_Exercise goal_: The reply to the records below should contain exactly the lines from the line with "ATOM 58 C C" through the line with "ATOM 103 C CA", and nothing besides.

[[ Dataset entries open ]]

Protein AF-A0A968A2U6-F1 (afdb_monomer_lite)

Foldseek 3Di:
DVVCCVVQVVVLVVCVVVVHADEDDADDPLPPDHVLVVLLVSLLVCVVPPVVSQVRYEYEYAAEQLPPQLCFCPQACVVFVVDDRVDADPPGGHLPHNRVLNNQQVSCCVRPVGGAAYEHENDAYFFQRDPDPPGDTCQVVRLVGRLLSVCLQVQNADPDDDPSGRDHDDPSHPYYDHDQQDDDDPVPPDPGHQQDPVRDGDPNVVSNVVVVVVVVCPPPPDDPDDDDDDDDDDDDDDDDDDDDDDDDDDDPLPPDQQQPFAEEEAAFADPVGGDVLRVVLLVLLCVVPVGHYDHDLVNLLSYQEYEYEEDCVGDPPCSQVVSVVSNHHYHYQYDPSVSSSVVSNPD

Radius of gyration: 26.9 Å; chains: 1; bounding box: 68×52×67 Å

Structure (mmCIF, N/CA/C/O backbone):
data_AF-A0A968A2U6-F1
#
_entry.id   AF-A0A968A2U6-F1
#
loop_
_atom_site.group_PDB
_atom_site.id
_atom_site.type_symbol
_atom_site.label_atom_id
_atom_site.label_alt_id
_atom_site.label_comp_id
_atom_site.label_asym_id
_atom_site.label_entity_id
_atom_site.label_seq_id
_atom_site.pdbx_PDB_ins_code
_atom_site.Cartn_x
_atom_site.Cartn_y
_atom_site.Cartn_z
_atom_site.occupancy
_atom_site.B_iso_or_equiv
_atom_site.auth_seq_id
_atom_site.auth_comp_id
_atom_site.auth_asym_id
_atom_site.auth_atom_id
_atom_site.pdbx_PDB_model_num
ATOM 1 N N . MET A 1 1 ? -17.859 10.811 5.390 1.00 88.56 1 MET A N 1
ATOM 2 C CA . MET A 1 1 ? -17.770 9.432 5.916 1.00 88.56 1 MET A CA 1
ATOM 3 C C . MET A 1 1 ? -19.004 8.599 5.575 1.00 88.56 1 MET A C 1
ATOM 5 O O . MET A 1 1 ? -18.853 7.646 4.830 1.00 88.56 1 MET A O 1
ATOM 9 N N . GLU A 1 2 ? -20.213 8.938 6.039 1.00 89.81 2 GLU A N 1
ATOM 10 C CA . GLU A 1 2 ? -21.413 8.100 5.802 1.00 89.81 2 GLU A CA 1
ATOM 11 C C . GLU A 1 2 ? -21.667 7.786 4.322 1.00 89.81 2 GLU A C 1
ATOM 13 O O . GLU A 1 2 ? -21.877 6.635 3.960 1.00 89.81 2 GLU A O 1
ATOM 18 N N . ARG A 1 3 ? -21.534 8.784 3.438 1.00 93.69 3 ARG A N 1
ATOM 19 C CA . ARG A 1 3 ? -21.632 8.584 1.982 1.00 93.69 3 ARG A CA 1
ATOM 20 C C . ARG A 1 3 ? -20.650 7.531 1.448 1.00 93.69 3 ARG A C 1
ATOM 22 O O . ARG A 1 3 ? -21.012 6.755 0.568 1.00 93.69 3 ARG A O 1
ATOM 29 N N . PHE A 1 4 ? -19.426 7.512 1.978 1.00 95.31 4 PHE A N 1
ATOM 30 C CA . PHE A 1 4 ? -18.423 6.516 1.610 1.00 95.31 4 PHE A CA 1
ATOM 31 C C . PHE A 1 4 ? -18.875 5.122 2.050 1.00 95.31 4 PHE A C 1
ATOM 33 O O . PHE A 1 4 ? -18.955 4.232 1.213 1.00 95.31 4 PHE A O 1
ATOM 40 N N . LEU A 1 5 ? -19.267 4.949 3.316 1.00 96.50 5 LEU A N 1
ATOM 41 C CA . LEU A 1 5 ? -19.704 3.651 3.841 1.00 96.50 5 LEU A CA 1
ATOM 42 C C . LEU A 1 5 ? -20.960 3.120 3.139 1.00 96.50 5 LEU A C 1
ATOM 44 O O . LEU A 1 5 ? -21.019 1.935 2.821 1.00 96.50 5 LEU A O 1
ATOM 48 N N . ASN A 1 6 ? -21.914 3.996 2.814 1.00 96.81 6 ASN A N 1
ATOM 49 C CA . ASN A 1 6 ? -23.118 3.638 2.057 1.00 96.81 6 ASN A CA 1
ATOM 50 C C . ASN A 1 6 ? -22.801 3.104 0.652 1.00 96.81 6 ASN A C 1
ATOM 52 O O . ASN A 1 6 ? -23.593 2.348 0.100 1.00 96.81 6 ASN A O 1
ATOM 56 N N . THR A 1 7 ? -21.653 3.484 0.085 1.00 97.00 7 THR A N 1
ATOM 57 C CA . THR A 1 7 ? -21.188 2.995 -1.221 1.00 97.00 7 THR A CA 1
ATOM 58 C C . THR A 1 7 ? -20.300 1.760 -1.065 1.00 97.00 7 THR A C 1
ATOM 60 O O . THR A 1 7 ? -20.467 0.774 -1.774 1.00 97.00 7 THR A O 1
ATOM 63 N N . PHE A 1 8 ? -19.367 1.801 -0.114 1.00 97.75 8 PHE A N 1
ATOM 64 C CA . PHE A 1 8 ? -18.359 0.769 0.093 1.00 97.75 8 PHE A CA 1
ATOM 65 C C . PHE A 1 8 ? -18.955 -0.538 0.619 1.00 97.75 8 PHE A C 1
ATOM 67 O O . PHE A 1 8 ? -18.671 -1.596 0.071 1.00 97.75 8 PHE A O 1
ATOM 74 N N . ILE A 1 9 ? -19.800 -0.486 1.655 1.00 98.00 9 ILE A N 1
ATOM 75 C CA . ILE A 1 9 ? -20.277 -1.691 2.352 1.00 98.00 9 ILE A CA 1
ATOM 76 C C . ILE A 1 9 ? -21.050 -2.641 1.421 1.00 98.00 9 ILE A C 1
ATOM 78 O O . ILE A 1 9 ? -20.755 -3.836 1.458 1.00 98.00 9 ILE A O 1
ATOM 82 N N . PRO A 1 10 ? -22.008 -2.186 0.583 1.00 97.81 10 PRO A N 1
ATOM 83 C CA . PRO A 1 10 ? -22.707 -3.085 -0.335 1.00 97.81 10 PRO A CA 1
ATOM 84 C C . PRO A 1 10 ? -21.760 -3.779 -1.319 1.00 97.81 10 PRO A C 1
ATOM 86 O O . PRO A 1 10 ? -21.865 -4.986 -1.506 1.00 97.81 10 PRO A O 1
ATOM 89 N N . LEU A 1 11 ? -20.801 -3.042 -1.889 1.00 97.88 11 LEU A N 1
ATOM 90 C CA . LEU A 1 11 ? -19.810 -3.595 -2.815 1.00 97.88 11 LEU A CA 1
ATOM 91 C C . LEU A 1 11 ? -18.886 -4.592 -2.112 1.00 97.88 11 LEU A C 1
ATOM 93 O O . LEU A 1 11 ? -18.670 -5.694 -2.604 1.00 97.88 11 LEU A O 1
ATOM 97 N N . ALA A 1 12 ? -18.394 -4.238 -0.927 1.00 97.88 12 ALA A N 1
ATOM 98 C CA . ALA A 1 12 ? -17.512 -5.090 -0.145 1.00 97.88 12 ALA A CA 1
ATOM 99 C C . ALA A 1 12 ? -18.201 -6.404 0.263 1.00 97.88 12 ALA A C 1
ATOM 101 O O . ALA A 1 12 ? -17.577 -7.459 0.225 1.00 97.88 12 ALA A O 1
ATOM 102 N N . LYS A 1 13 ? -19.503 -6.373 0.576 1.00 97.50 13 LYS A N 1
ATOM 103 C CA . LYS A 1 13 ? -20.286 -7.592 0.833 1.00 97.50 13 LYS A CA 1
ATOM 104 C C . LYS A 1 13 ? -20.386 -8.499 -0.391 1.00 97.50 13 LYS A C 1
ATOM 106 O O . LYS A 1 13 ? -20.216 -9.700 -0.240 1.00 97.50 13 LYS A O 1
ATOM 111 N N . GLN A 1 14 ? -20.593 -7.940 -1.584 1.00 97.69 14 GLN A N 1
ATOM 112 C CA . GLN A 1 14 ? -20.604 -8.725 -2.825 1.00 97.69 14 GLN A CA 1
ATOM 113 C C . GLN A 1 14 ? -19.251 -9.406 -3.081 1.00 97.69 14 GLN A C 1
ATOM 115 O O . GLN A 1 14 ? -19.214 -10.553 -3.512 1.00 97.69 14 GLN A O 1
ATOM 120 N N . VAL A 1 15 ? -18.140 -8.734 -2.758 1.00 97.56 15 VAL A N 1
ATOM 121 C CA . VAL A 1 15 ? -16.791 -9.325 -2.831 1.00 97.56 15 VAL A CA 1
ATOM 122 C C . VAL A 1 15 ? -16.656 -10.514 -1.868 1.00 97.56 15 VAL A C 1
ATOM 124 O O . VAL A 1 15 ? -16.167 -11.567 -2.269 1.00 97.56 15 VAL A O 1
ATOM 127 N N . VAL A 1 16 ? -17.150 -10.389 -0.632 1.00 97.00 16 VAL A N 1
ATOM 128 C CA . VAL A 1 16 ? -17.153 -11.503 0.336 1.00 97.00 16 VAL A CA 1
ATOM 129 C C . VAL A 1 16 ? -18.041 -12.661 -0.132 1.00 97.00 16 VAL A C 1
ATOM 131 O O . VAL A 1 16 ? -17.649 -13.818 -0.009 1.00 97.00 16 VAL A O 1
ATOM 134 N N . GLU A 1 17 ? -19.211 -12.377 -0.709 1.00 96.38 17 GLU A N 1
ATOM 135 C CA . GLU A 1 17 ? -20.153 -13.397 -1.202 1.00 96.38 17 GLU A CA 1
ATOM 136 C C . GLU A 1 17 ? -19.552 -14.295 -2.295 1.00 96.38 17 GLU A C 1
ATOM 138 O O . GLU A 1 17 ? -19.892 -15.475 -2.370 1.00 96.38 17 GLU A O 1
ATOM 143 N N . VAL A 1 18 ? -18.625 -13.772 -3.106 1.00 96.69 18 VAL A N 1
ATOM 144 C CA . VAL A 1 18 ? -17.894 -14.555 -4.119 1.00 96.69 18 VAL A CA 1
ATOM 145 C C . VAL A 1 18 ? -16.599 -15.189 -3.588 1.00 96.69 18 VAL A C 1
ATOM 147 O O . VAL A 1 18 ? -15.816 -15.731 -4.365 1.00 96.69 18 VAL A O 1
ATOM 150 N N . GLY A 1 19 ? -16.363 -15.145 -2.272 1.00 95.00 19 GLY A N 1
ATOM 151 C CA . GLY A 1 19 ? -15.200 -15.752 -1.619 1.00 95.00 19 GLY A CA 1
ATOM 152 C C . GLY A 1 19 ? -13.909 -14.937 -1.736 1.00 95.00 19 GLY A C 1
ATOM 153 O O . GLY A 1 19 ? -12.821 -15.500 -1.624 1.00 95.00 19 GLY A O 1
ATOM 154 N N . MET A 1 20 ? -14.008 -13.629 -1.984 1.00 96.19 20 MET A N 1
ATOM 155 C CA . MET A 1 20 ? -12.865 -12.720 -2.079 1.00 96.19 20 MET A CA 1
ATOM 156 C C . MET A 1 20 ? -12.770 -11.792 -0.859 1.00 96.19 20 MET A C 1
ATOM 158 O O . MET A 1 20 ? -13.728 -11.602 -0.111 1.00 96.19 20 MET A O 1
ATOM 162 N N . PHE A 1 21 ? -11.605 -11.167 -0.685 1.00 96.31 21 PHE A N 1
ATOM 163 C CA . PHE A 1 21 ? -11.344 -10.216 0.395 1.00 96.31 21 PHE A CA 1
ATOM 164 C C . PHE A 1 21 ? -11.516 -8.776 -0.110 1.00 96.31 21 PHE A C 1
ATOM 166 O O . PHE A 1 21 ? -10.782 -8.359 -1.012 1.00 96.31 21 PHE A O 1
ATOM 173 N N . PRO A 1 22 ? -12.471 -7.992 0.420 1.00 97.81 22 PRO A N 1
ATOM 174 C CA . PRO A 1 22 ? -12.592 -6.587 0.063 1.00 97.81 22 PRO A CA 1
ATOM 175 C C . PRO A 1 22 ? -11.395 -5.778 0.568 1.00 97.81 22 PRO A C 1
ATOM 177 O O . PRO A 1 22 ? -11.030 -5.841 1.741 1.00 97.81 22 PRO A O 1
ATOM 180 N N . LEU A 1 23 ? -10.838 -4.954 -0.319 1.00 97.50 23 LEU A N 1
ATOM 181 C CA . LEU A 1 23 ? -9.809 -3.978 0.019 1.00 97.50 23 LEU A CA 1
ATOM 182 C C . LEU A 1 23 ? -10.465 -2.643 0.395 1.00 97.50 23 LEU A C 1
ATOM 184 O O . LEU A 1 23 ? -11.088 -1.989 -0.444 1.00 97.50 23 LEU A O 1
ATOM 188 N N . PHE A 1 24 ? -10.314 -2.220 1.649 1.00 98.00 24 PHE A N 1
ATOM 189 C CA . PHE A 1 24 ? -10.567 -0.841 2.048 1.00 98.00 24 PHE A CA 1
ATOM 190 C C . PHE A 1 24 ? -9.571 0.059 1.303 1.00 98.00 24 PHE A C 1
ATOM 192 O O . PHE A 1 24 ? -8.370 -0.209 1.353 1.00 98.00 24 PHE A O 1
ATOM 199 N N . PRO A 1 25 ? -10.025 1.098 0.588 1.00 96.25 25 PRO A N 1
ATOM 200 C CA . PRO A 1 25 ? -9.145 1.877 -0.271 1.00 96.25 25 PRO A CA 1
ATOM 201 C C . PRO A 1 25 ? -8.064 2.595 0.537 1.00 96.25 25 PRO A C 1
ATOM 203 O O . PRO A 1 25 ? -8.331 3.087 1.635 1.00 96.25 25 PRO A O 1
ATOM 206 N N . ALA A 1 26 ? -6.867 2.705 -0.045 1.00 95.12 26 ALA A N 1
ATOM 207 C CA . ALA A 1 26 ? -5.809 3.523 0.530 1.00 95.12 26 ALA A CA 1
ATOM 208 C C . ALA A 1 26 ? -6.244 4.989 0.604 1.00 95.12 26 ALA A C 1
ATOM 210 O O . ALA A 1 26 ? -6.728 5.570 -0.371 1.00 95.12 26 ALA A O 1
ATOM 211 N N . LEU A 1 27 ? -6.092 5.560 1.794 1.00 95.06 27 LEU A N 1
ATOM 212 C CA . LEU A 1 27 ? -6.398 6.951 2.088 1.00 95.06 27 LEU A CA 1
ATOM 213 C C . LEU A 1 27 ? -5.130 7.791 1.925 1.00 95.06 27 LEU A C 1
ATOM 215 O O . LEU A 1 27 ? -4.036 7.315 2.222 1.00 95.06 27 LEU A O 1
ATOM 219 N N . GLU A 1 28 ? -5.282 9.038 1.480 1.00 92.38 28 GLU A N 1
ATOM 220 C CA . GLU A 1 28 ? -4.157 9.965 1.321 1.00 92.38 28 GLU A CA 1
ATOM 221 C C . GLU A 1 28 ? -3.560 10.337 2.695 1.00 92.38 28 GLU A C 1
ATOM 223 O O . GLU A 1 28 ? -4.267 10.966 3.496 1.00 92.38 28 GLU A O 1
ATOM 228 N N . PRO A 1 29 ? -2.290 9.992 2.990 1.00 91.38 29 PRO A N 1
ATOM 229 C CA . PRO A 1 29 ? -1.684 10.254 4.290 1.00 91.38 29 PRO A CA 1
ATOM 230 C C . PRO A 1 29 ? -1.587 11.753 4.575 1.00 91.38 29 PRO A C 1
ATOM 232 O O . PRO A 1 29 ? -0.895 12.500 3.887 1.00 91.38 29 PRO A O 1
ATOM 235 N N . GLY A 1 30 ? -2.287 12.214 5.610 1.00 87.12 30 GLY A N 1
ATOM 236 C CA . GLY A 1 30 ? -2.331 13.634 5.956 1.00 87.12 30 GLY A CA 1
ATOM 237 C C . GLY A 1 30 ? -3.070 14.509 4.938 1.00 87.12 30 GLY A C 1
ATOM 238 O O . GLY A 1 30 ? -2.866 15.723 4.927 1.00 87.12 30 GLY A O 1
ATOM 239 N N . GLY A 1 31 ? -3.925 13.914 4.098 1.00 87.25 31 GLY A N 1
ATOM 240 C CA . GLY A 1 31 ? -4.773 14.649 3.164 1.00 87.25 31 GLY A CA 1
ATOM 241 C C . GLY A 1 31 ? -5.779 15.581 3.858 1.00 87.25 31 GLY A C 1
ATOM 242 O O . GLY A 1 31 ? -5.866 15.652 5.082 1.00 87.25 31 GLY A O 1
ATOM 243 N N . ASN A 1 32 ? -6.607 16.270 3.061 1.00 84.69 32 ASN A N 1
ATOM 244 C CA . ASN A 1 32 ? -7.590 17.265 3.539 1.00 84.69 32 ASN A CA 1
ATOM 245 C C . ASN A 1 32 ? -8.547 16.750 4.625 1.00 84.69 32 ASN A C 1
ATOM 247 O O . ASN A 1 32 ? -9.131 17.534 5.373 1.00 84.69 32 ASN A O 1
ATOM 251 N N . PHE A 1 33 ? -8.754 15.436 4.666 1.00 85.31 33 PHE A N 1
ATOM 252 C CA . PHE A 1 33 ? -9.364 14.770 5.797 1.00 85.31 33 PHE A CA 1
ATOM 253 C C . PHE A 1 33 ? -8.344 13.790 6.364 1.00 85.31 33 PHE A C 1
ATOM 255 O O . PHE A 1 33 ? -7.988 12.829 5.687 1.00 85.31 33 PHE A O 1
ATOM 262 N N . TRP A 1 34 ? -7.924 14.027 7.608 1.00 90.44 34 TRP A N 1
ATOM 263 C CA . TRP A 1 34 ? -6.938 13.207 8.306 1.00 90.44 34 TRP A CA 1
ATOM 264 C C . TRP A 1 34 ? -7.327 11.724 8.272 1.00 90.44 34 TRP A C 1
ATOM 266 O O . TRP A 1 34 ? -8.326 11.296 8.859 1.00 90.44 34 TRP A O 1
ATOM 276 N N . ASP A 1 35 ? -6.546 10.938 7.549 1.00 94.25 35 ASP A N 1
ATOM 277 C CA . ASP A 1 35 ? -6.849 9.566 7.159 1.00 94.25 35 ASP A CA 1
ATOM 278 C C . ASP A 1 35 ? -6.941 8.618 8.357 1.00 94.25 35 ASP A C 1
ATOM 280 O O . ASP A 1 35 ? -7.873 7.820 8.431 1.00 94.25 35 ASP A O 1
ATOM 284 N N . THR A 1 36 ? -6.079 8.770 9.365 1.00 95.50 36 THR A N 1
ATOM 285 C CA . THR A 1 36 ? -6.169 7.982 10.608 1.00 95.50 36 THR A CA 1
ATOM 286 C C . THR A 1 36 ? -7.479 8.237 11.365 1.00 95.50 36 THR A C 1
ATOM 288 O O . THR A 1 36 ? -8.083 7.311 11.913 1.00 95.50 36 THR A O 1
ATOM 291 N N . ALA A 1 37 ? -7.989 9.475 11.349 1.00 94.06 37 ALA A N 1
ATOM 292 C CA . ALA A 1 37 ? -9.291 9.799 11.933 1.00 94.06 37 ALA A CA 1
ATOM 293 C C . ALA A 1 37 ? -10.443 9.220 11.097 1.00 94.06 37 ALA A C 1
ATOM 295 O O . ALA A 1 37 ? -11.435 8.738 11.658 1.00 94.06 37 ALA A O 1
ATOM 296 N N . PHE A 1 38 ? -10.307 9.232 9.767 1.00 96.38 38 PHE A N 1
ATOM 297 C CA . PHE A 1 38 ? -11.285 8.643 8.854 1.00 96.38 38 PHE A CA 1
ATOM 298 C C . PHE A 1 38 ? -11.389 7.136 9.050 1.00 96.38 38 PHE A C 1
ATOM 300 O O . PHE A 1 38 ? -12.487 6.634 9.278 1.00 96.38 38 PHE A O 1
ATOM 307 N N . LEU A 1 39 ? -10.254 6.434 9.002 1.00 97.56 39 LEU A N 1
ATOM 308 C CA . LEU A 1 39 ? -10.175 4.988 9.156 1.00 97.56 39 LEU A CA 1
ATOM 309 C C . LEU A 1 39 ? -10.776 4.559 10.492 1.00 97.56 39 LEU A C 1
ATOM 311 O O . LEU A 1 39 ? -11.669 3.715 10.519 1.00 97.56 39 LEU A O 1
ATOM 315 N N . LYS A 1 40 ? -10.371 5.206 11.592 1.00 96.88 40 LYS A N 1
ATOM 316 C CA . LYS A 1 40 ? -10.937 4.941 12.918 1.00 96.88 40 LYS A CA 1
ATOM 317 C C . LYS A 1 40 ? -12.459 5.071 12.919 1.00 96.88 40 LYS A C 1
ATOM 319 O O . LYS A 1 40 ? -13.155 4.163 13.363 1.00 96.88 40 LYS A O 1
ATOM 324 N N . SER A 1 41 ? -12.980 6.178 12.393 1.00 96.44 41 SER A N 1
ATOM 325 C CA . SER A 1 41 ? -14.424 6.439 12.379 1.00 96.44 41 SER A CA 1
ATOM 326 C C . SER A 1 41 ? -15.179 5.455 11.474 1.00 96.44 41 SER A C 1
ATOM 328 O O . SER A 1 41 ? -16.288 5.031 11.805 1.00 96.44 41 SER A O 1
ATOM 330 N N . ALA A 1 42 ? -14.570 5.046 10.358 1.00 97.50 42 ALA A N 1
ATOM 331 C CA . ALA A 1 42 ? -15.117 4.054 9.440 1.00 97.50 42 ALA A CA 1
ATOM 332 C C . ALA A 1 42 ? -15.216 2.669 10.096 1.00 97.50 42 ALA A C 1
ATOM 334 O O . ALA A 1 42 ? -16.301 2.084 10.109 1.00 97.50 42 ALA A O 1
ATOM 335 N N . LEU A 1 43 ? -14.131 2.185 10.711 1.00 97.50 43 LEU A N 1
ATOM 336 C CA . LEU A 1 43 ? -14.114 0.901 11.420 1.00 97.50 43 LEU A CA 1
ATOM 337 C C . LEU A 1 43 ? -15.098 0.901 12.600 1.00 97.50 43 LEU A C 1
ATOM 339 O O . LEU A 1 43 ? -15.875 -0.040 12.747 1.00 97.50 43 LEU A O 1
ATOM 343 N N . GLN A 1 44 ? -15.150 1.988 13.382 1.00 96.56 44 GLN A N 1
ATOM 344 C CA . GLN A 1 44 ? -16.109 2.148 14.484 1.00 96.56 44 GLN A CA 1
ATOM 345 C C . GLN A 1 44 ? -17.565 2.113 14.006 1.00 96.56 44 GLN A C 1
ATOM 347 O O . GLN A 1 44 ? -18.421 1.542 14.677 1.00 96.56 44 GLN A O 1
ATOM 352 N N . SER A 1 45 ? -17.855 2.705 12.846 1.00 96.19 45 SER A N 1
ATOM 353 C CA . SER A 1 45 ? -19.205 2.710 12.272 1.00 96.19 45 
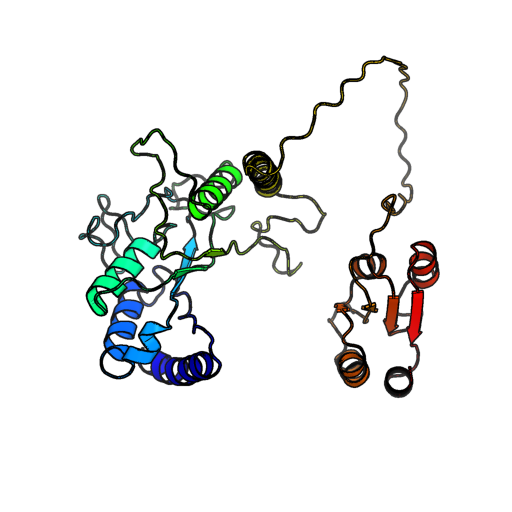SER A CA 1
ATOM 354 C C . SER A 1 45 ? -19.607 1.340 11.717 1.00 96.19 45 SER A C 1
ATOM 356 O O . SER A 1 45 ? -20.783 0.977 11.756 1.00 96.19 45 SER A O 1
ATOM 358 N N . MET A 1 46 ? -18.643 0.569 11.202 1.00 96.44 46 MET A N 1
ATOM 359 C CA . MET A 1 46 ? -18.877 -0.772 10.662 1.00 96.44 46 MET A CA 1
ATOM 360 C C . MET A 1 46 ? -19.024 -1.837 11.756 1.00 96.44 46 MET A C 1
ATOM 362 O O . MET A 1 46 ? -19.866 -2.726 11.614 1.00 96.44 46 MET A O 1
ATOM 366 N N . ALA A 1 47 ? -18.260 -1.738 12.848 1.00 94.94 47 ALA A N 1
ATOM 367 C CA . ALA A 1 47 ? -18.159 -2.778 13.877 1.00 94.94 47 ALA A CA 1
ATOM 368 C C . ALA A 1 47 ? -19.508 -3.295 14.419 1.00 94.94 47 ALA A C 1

[[ Dataset entries closed ]]

_Problem solution_:
ATOM 58 C C . THR A 1 7 ? -20.300 1.760 -1.065 1.00 97.00 7 THR A C 1
ATOM 60 O O . THR A 1 7 ? -20.467 0.774 -1.774 1.00 97.00 7 THR A O 1
ATOM 63 N N . PHE A 1 8 ? -19.367 1.801 -0.114 1.00 97.75 8 PHE A N 1
ATOM 64 C CA . PHE A 1 8 ? -18.359 0.769 0.093 1.00 97.75 8 PHE A CA 1
ATOM 65 C C . PHE A 1 8 ? -18.955 -0.538 0.619 1.00 97.75 8 PHE A C 1
ATOM 67 O O . PHE A 1 8 ? -18.671 -1.596 0.071 1.00 97.75 8 PHE A O 1
ATOM 74 N N . ILE A 1 9 ? -19.800 -0.486 1.655 1.00 98.00 9 ILE A N 1
ATOM 75 C CA . ILE A 1 9 ? -20.277 -1.691 2.352 1.00 98.00 9 ILE A CA 1
ATOM 76 C C . ILE A 1 9 ? -21.050 -2.641 1.421 1.00 98.00 9 ILE A C 1
ATOM 78 O O . ILE A 1 9 ? -20.755 -3.836 1.458 1.00 98.00 9 ILE A O 1
ATOM 82 N N . PRO A 1 10 ? -22.008 -2.186 0.583 1.00 97.81 10 PRO A N 1
ATOM 83 C CA . PRO A 1 10 ? -22.707 -3.085 -0.335 1.00 97.81 10 PRO A CA 1
ATOM 84 C C . PRO A 1 10 ? -21.760 -3.779 -1.319 1.00 97.81 10 PRO A C 1
ATOM 86 O O . PRO A 1 10 ? -21.865 -4.986 -1.506 1.00 97.81 10 PRO A O 1
ATOM 89 N N . LEU A 1 11 ? -20.801 -3.042 -1.889 1.00 97.88 11 LEU A N 1
ATOM 90 C CA . LEU A 1 11 ? -19.810 -3.595 -2.815 1.00 97.88 11 LEU A CA 1
ATOM 91 C C . LEU A 1 11 ? -18.886 -4.592 -2.112 1.00 97.88 11 LEU A C 1
ATOM 93 O O . LEU A 1 11 ? -18.670 -5.694 -2.604 1.00 97.88 11 LEU A O 1
ATOM 97 N N . ALA A 1 12 ? -18.394 -4.238 -0.927 1.00 97.88 12 ALA A N 1
ATOM 98 C CA . ALA A 1 12 ? -17.512 -5.090 -0.145 1.00 97.88 12 ALA A CA 1
ATOM 99 C C . ALA A 1 12 ? -18.201 -6.404 0.263 1.00 97.88 12 ALA A C 1
ATOM 101 O O . ALA A 1 12 ? -17.577 -7.459 0.225 1.00 97.88 12 ALA A O 1
ATOM 102 N N . LYS A 1 13 ? -19.503 -6.373 0.576 1.00 97.50 13 LYS A N 1
ATOM 103 C CA . LYS A 1 13 ? -20.286 -7.592 0.833 1.00 97.50 13 LYS A CA 1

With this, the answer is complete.